Un étalage du plus récent livre de Bob Woodward, «Fear: Trump in the White House», à Alhambra, en Californie, mardi

Le reporter qui fait trembler les présidents

WASHINGTON — Pour ses premiers pas de reporter, Bob Woodward a fait tomber le président Richard Nixon. 44 ans plus tard, cette vedette du journalisme américain fait trembler — au moins de colère — un autre locataire de la Maison-Blanche, Donald Trump.

Dans son dernier livre Fear: Trump in the White House, publié mardi aux États-Unis et déjà en tête des ventes, il brosse le portrait d’un dirigeant inculte, hystérique et paranoïaque, que ses collaborateurs s’efforcent de contrôler pour éviter les pires dérapages.

«Du n’importe quoi», «une escroquerie», a tonné le chef de l’État, pourtant habitué aux ouvrages dévastateurs. Mais cette fois, l’attaque est prise au sérieux, car elle vient d’un des journalistes les plus informés de Washington.

Bob Woodward, 75 ans, a gagné ses galons de reporter dès ses débuts au quotidien Washington Post, où il est entré en 1971. Son enquête sur le scandale du Watergate, menée avec son collègue Carl Bernstein, a entraîné la démission de Richard Nixon en 1974.

Le film Les hommes du président, adapté de leur livre éponyme, l’élève en 1976 au rang de quasi-vedette, d’autant que son rôle est interprété par Robert Redford.

Dans la réalité, il a, de son propre aveu, peu de similitudes avec l’énergique Redford. Il parle doucement, porte une veste et une cravate informes et se dit «ennuyeux».

Ce qui ne l’empêche pas d’avoir un accès quasi inégalé aux coulisses du pouvoir américain.

Le journaliste Bob Woodward à Washington, en mars 2013

Depuis le Watergate, il a publié un livre tous les deux ans, chroniques de l’intérieur des présidences de Bill Clinton, George W. Bush ou Barack Obama, mais aussi de la Cour suprême, de la CIA ou de la Banque centrale, tout en continuant à écrire pour le Washington Post.

Pour chaque ouvrage, il a recueilli de larges confidences, soit sous la forme d’entretiens officiels ou en acceptant de garantir l’anonymat à ses sources, une pratique peu courante dans le journalisme anglo-saxon.

George Bush, qui fut le sujet de quatre de ses livres, lui a ainsi accordé plusieurs interviews. «Nous avons toujours jugé important que le président et d’autres lui parlent, parce qu’au final il valait mieux faire partie de son récit», explique à l’AFP Scott McClellan, ancien porte-parole du président Bush.

Woodward, une «référence»

Dans ses ouvrages, Woodward retrace méticuleusement le contenu de réunions en croisant ses sources, étaye son propos avec des dates, des documents, le tout dans un style très factuel.

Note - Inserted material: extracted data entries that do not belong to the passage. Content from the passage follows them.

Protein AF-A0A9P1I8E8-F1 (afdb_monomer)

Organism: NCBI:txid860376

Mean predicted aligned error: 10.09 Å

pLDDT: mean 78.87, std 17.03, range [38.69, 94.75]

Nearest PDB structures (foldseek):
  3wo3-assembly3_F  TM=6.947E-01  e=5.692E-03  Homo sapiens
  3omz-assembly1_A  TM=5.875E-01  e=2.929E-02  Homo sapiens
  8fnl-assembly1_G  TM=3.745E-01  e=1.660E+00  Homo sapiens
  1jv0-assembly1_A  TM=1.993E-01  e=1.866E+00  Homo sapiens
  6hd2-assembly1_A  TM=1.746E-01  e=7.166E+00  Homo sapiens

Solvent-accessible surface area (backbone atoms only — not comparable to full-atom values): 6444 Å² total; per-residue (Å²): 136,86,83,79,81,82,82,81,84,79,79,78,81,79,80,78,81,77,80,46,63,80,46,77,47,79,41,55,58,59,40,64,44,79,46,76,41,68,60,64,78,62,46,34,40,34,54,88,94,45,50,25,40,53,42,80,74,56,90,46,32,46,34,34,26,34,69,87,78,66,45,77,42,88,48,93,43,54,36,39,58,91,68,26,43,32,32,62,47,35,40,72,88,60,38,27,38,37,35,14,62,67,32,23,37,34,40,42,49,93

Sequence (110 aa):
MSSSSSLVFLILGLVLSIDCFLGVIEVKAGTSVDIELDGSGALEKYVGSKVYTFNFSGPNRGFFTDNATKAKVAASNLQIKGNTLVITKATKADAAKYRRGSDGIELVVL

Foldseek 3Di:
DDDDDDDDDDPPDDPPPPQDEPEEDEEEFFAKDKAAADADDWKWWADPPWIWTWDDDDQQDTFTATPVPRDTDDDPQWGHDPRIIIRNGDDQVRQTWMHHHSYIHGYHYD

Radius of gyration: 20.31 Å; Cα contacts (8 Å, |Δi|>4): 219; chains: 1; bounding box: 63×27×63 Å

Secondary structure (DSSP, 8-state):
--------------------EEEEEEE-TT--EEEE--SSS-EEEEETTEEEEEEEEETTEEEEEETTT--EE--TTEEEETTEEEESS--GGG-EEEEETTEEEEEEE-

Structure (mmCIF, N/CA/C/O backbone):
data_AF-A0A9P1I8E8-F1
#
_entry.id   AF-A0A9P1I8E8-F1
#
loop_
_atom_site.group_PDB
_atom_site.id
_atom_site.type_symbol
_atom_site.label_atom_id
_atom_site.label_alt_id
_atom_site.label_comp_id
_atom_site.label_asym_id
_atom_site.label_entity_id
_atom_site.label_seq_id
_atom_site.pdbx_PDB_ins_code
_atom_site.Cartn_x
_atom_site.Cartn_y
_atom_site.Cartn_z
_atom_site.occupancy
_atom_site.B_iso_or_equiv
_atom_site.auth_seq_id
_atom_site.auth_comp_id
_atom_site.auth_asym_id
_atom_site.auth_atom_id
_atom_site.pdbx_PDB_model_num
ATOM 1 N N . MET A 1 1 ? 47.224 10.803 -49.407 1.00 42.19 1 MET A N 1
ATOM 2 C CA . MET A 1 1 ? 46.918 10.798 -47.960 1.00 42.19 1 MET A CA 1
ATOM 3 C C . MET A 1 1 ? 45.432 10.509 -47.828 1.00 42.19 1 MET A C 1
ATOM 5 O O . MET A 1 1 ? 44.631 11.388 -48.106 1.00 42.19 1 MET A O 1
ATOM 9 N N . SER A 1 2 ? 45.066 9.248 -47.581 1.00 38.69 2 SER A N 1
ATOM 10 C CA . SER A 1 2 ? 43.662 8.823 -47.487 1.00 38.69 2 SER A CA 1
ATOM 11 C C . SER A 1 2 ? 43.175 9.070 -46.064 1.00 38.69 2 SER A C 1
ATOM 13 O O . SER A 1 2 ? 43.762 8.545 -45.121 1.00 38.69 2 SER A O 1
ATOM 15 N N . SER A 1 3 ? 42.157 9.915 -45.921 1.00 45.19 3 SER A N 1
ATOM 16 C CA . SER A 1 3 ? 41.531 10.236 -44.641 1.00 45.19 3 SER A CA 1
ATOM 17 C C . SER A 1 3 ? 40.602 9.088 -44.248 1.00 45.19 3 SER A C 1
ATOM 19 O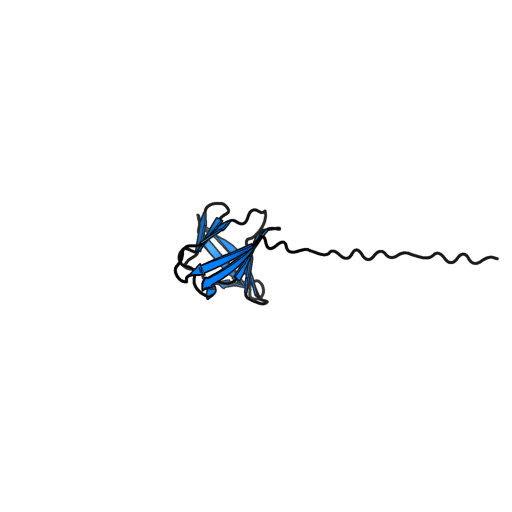 O . SER A 1 3 ? 39.602 8.845 -44.920 1.00 45.19 3 SER A O 1
ATOM 21 N N . SER A 1 4 ? 40.954 8.346 -43.200 1.00 43.19 4 SER A N 1
ATOM 22 C CA . SER A 1 4 ? 40.102 7.297 -42.637 1.00 43.19 4 SER A CA 1
ATOM 23 C C . SER A 1 4 ? 39.155 7.927 -41.617 1.00 43.19 4 SER A C 1
ATOM 25 O O . SER A 1 4 ? 39.563 8.269 -40.509 1.00 43.19 4 SER A O 1
ATOM 27 N N . SER A 1 5 ? 37.892 8.112 -41.995 1.00 45.56 5 SER A N 1
ATOM 28 C CA . SER A 1 5 ? 36.833 8.556 -41.086 1.00 45.56 5 SER A CA 1
ATOM 29 C C . SER A 1 5 ? 36.429 7.409 -40.155 1.00 45.56 5 SER A C 1
ATOM 31 O O . SER A 1 5 ? 35.754 6.472 -40.572 1.00 45.56 5 SER A O 1
ATOM 33 N N . SER A 1 6 ? 36.845 7.477 -38.889 1.00 46.22 6 SER A N 1
ATOM 34 C CA . SER A 1 6 ? 36.383 6.559 -37.843 1.00 46.22 6 SER A CA 1
ATOM 35 C C . SER A 1 6 ? 34.932 6.863 -37.472 1.00 46.22 6 SER A C 1
ATOM 37 O O . SER A 1 6 ? 34.622 7.935 -36.953 1.00 46.22 6 SER A O 1
ATOM 39 N N . LEU A 1 7 ? 34.044 5.907 -37.733 1.00 45.19 7 LEU A N 1
ATOM 40 C CA . LEU A 1 7 ? 32.640 5.944 -37.336 1.00 45.19 7 LEU A CA 1
ATOM 41 C C . LEU A 1 7 ? 32.532 5.477 -35.875 1.00 45.19 7 LEU A C 1
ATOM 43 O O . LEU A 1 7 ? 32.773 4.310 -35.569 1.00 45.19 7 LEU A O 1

L’absence de mise en perspective lui a parfois valu des critiques acerbes. «Dans ses livres, on ne mesure aucune activité cérébrale», l’a ainsi tancé en 1996 l’auteure Joan Didion dans une étude de son oeuvre.

«À l’heure des faits alternatifs et des tweets corrosifs sur les ‘’fake news’’, Woodward est une référence en termes de vérité», estime à l’inverse la journaliste réputée Jill Abramson.

«Ce n’est pas mon travail de porter un jugement», répond l’intéressé. Son rôle, selon lui? «Rapporter exactement ce que les gens ont fait, ce que cela signifie, ce qui les motive et qui ils sont», a-t-il expliqué cette année sur le site Vox.

Pour son 19e livre, il a suivi cette méthode à la lettre. Mais le résultat est beaucoup plus sévère que ses précédentes chroniques de la Maison-Blanche.

Il y décrit des réunions où Donald Trump semble ne pas percevoir les enjeux, et un entourage mortifié par ses emportements.

Depuis la publication des bonnes feuilles de l’ouvrage, le secrétaire général de la présidence John Kelly a démenti avoir dit «on est chez les fous» ou même avoir parlé à Woodward. Le ministre de la Défense Jim Mattis a lui nié avoir comparé Donald Trump à «un élève de CM2 ou de 6e».

«Je ne mens pas», a répliqué lundi le journaliste lors d’une interview télévisée, en assurant que plusieurs de ses sources l’avaient prévenu qu’elles démentiraient s’il publiait leurs propos.

Selon lui, la bataille en cours aux États-Unis est «une bataille pour la vérité». «Et j’ai fait mon travail, c’est le meilleur journalisme possible, au moins pour moi».